● Task instructions
Every line below from the one containing "ATOM 91 C C" to the final line must be reproduced exactly, and no other line may appear in the answer.

Stored items
- Opening Delimiter -

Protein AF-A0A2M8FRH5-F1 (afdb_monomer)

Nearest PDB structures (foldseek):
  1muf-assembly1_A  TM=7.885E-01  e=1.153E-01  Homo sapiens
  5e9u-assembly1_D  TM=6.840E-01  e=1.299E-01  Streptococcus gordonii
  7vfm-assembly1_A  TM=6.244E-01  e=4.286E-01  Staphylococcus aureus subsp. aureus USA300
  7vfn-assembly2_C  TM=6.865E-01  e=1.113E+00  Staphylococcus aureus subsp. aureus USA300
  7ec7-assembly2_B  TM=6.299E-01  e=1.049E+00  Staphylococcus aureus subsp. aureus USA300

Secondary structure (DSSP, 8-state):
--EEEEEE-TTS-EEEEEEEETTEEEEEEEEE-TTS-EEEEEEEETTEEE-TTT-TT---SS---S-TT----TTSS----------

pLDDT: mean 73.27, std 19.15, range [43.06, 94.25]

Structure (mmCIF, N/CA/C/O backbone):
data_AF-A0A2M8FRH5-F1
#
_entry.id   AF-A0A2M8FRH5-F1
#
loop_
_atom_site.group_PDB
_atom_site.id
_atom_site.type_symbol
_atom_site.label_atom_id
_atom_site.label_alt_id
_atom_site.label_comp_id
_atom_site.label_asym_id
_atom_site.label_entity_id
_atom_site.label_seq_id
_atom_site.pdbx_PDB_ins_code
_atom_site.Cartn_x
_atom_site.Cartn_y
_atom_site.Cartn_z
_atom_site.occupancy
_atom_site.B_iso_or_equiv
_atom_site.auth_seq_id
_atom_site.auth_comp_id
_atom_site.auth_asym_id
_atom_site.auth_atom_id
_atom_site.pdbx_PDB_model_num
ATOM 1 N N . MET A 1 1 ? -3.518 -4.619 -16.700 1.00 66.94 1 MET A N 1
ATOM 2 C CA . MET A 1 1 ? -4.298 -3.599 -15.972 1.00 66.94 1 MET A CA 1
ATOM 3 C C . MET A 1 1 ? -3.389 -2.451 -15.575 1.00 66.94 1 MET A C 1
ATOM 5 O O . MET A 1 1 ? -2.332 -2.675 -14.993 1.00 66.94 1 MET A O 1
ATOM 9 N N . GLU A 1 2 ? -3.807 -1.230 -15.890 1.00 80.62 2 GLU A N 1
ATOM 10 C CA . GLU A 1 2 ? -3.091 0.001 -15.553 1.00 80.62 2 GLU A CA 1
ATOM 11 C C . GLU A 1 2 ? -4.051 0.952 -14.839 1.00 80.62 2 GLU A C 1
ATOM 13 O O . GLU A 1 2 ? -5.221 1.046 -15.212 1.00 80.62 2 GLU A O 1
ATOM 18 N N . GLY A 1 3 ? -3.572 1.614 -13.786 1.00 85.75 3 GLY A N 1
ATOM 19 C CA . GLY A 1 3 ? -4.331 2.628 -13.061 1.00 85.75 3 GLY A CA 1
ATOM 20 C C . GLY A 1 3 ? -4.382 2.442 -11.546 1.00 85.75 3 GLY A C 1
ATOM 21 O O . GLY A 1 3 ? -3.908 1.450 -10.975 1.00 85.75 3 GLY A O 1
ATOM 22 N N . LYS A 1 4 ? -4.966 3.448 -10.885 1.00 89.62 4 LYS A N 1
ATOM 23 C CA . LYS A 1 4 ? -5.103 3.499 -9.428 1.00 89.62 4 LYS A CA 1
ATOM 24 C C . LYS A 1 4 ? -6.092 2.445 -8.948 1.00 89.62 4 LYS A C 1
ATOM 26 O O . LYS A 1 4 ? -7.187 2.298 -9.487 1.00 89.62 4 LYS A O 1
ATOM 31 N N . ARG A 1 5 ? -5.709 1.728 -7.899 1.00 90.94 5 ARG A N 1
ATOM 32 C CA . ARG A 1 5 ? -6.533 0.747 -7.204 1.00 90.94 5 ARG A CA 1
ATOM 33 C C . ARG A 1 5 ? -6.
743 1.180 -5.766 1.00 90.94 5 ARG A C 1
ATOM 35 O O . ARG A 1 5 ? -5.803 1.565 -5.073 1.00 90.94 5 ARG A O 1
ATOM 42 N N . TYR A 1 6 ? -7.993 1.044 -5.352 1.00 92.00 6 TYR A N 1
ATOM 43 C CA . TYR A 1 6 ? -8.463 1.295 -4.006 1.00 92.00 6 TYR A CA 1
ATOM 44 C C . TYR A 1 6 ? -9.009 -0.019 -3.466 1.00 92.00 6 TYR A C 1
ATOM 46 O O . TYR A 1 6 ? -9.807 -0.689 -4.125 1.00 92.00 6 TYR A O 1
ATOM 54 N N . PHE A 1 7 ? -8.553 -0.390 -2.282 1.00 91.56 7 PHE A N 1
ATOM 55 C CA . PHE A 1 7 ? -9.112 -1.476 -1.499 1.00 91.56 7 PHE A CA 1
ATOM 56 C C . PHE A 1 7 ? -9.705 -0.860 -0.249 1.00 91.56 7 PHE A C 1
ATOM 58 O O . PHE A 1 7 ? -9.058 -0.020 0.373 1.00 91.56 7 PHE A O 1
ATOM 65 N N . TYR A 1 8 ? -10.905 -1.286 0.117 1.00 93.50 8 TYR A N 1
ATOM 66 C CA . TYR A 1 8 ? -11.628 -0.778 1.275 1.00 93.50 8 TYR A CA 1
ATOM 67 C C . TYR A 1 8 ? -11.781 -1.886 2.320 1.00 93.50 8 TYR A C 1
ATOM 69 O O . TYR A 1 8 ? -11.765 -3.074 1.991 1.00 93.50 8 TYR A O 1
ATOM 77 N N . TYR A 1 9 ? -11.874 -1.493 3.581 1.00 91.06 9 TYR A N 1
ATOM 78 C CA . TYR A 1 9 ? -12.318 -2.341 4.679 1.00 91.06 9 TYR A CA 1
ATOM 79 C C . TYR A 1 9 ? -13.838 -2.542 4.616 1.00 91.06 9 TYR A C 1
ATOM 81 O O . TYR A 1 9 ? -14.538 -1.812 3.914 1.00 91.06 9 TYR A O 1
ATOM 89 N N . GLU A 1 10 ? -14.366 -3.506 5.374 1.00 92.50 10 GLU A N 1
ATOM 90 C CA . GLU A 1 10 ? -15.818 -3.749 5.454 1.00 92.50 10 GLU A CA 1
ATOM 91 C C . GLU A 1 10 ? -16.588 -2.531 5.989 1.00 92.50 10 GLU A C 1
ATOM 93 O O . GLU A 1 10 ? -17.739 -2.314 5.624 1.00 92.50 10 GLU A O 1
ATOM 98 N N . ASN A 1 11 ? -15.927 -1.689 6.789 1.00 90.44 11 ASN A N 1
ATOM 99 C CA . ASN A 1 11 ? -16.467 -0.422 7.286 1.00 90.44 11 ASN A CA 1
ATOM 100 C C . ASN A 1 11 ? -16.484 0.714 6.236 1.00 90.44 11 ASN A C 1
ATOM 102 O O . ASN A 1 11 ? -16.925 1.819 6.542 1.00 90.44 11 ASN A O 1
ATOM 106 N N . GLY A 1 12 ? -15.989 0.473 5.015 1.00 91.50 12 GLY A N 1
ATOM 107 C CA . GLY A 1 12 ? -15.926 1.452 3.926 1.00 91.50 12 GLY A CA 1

- Closing Delimiter -

● Exercise solution
ATOM 91 C C . GLU A 1 10 ? -16.588 -2.531 5.989 1.00 92.50 10 GLU A C 1
ATOM 93 O O . GLU A 1 10 ? -17.739 -2.314 5.624 1.00 92.50 10 GLU A O 1
ATOM 98 N N . ASN A 1 11 ? -15.927 -1.689 6.789 1.00 90.44 11 ASN A N 1
ATOM 99 C CA . ASN A 1 11 ? -16.467 -0.422 7.286 1.00 90.44 11 ASN A CA 1
ATOM 100 C C . ASN A 1 11 ? -16.484 0.714 6.236 1.00 90.44 11 ASN A C 1
ATOM 102 O O . ASN A 1 11 ? -16.925 1.819 6.542 1.00 90.44 11 ASN A O 1
ATOM 106 N N . GLY A 1 12 ? -15.989 0.473 5.015 1.00 91.50 12 GLY A N 1
ATOM 107 C CA . GLY A 1 12 ? -15.926 1.452 3.926 1.00 91.50 12 GLY A CA 1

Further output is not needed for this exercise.